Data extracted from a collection
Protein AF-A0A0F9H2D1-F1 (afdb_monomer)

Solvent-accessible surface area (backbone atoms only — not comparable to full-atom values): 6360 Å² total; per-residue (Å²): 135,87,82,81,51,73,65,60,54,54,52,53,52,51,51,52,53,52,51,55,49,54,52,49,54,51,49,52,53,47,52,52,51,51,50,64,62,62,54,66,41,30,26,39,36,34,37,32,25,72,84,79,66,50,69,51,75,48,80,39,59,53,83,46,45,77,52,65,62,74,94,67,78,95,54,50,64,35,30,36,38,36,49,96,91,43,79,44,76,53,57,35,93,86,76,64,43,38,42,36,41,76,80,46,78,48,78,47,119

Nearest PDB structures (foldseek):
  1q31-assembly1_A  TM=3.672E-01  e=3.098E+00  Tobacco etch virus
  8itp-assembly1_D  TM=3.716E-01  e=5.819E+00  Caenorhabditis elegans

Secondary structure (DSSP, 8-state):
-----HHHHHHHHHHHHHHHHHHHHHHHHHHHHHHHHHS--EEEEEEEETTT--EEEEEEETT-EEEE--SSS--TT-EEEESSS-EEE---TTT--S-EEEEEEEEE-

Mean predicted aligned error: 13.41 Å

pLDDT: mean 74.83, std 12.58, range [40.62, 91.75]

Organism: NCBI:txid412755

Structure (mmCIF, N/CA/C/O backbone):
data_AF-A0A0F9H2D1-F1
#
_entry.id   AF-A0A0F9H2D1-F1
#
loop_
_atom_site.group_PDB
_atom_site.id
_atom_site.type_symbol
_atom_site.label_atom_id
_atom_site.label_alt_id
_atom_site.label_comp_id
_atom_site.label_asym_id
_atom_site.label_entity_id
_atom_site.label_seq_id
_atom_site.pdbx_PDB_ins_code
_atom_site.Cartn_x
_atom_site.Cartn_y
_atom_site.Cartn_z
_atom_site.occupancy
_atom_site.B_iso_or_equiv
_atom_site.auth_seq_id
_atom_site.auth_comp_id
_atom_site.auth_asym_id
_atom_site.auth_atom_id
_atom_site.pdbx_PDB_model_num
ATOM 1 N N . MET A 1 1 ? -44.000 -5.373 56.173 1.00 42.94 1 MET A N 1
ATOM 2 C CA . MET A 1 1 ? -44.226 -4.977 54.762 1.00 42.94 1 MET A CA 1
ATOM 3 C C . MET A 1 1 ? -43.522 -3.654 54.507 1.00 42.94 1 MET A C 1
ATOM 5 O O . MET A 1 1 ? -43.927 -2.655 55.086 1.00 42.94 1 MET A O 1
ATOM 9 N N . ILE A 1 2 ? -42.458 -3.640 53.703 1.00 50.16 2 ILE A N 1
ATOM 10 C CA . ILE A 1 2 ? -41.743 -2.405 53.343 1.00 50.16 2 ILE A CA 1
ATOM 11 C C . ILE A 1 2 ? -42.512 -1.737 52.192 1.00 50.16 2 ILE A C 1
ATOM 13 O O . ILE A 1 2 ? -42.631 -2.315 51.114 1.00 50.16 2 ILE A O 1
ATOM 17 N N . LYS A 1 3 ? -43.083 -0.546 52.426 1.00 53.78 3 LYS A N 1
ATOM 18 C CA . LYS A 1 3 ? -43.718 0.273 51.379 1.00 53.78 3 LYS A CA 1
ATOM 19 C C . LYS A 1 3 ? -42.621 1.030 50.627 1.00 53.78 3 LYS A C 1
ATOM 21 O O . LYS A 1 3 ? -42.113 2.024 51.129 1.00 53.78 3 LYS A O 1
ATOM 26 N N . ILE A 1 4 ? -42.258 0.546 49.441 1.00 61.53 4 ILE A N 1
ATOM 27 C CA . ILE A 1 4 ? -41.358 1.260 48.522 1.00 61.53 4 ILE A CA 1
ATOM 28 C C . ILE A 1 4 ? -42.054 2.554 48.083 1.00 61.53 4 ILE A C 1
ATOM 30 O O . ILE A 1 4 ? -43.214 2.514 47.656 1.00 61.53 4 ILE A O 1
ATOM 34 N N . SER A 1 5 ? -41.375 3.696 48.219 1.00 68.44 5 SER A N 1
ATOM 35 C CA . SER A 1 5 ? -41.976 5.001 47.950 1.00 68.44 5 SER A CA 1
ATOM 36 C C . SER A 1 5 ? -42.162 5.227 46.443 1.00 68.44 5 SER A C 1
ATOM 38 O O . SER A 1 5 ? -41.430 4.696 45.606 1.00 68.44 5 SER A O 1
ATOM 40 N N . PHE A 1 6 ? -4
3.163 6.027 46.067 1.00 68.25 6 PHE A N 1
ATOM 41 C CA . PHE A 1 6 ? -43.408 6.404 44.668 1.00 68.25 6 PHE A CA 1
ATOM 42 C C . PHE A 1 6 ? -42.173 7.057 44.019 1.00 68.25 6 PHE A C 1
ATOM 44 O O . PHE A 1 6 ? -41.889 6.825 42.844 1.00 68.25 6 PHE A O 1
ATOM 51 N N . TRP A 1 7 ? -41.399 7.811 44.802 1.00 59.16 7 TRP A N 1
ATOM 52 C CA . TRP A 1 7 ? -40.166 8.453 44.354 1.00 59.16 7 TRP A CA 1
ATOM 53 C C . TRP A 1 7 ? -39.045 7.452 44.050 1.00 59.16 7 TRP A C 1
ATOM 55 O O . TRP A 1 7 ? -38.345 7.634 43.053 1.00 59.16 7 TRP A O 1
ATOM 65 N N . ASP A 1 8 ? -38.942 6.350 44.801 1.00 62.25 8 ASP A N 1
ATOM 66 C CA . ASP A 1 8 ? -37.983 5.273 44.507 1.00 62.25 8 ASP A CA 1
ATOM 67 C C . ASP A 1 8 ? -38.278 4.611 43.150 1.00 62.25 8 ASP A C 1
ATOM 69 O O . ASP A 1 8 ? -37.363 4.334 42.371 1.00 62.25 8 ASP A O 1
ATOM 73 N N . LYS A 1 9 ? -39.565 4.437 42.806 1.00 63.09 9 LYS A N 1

Exercise instructions: Print every record above exactly as written.

Reply to the task:
Protein AF-A0A0F9H2D1-F1 (afdb_monomer)

Solvent-accessible surface area (backbone atoms only — not comparable to full-atom values): 6360 Å² total; per-residue (Å²): 135,87,82,81,51,73,65,60,54,54,52,53,52,51,51,52,53,52,51,55,49,54,52,49,54,51,49,52,53,47,52,52,51,51,50,64,62,62,54,66,41,30,26,39,36,34,37,32,25,72,84,79,66,50,69,51,75,48,80,39,59,53,83,46,45,77,52,65,62,74,94,67,78,95,54,50,64,35,30,36,38,36,49,96,91,43,79,44,76,53,57,35,93,86,76,64,43,38,42,36,41,76,80,46,78,48,78,47,119

Nearest PDB structures (foldseek):
  1q31-assembly1_A  TM=3.672E-01  e=3.098E+00  Tobacco etch virus
  8itp-assembly1_D  TM=3.716E-01  e=5.819E+00  Caenorhabditis elegans

Secondary structure (DSSP, 8-state):
-----HHHHHHHHHHHHHHHHHHHHHHHHHHHHHHHHHS--EEEEEEEETTT--EEEEEEETT-EEEE--SSS--TT-EEEESSS-EEE---TTT--S-EEEEEEEEE-

Mean predicted aligned error: 13.41 Å

pLDDT: mean 74.83, std 12.58, range [40.62, 91.75]

Organism: NCBI:txid412755

Structure (mmCIF, N/CA/C/O backbone):
data_AF-A0A0F9H2D1-F1
#
_entry.id   AF-A0A0F9H2D1-F1
#
loop_
_atom_site.group_PDB
_atom_site.id
_atom_site.type_symbol
_atom_site.label_atom_id
_atom_site.label_alt_id
_atom_site.label_comp_id
_atom_site.label_asym_id
_atom_site.label_entity_id
_atom_site.label_seq_id
_atom_site.pdbx_PDB_ins_code
_atom_site.Cartn_x
_atom_site.Cartn_y
_atom_site.Cartn_z
_atom_site.occupancy
_atom_site.B_iso_or_equiv
_atom_site.auth_seq_id
_atom_site.auth_comp_id
_atom_site.auth_asym_id
_atom_site.auth_atom_id
_atom_site.pdbx_PDB_model_num
ATOM 1 N N . MET A 1 1 ? -44.000 -5.373 56.173 1.00 42.94 1 MET A N 1
ATOM 2 C CA . MET A 1 1 ? -44.226 -4.977 54.762 1.00 42.94 1 MET A CA 1
ATOM 3 C C . MET A 1 1 ? -43.522 -3.654 54.507 1.00 42.94 1 MET A C 1
ATOM 5 O O . MET A 1 1 ? -43.927 -2.655 55.086 1.00 42.94 1 MET A O 1
ATOM 9 N N . ILE A 1 2 ? -42.458 -3.640 53.703 1.00 50.16 2 ILE A N 1
ATOM 10 C CA . ILE A 1 2 ? -41.743 -2.405 53.343 1.00 50.16 2 ILE A CA 1
ATOM 11 C C . ILE A 1 2 ? -42.512 -1.737 52.192 1.00 50.16 2 ILE A C 1
ATOM 13 O O . ILE A 1 2 ? -42.631 -2.315 51.114 1.00 50.16 2 ILE A O 1
ATOM 17 N N . LYS A 1 3 ? -43.083 -0.546 52.426 1.00 53.78 3 LYS A N 1
ATOM 18 C CA . LYS A 1 3 ? -43.718 0.273 51.379 1.00 53.78 3 LYS A CA 1
ATOM 19 C C . LYS A 1 3 ? -42.621 1.030 50.627 1.00 53.78 3 LYS A C 1
ATOM 21 O O . LYS A 1 3 ? -42.113 2.024 51.129 1.00 53.78 3 LYS A O 1
ATOM 26 N N . ILE A 1 4 ? -42.258 0.546 49.441 1.00 61.53 4 ILE A N 1
ATOM 27 C CA . ILE A 1 4 ? -41.358 1.260 48.522 1.00 61.53 4 ILE A CA 1
ATOM 28 C C . ILE A 1 4 ? -42.054 2.554 48.083 1.00 61.53 4 ILE A C 1
ATOM 30 O O . ILE A 1 4 ? -43.214 2.514 47.656 1.00 61.53 4 ILE A O 1
ATOM 34 N N . SER A 1 5 ? -41.375 3.696 48.219 1.00 68.44 5 SER A N 1
ATOM 35 C CA . SER A 1 5 ? -41.976 5.001 47.950 1.00 68.44 5 SER A CA 1
ATOM 36 C C . SER A 1 5 ? -42.162 5.227 46.443 1.00 68.44 5 SER A C 1
ATOM 38 O O . SER A 1 5 ? -41.430 4.696 45.606 1.00 68.44 5 SER A O 1
ATOM 40 N N . PHE A 1 6 ? -4
3.163 6.027 46.067 1.00 68.25 6 PHE A N 1
ATOM 41 C CA . PHE A 1 6 ? -43.408 6.404 44.668 1.00 68.25 6 PHE A CA 1
ATOM 42 C C . PHE A 1 6 ? -42.173 7.057 44.019 1.00 68.25 6 PHE A C 1
ATOM 44 O O . PHE A 1 6 ? -41.889 6.825 42.844 1.00 68.25 6 PHE A O 1
ATOM 51 N N . TRP A 1 7 ? -41.399 7.811 44.802 1.00 59.16 7 TRP A N 1
ATOM 52 C CA . TRP A 1 7 ? -40.166 8.453 44.354 1.00 59.16 7 TRP A CA 1
ATOM 53 C C . TRP A 1 7 ? -39.045 7.452 44.050 1.00 59.16 7 TRP A C 1
ATOM 55 O O . TRP A 1 7 ? -38.345 7.634 43.053 1.00 59.16 7 TRP A O 1
ATOM 65 N N . ASP A 1 8 ? -38.942 6.350 44.801 1.00 62.25 8 ASP A N 1
ATOM 66 C CA . ASP A 1 8 ? -37.983 5.273 44.507 1.00 62.25 8 ASP A CA 1
ATOM 67 C C . ASP A 1 8 ? -38.278 4.611 43.150 1.00 62.25 8 ASP A C 1
ATOM 69 O O . ASP A 1 8 ? -37.363 4.334 42.371 1.00 62.25 8 ASP A O 1
ATOM 73 N N . LYS A 1 9 ? -39.565 4.437 42.806 1.00 63.09 9 LYS A N 1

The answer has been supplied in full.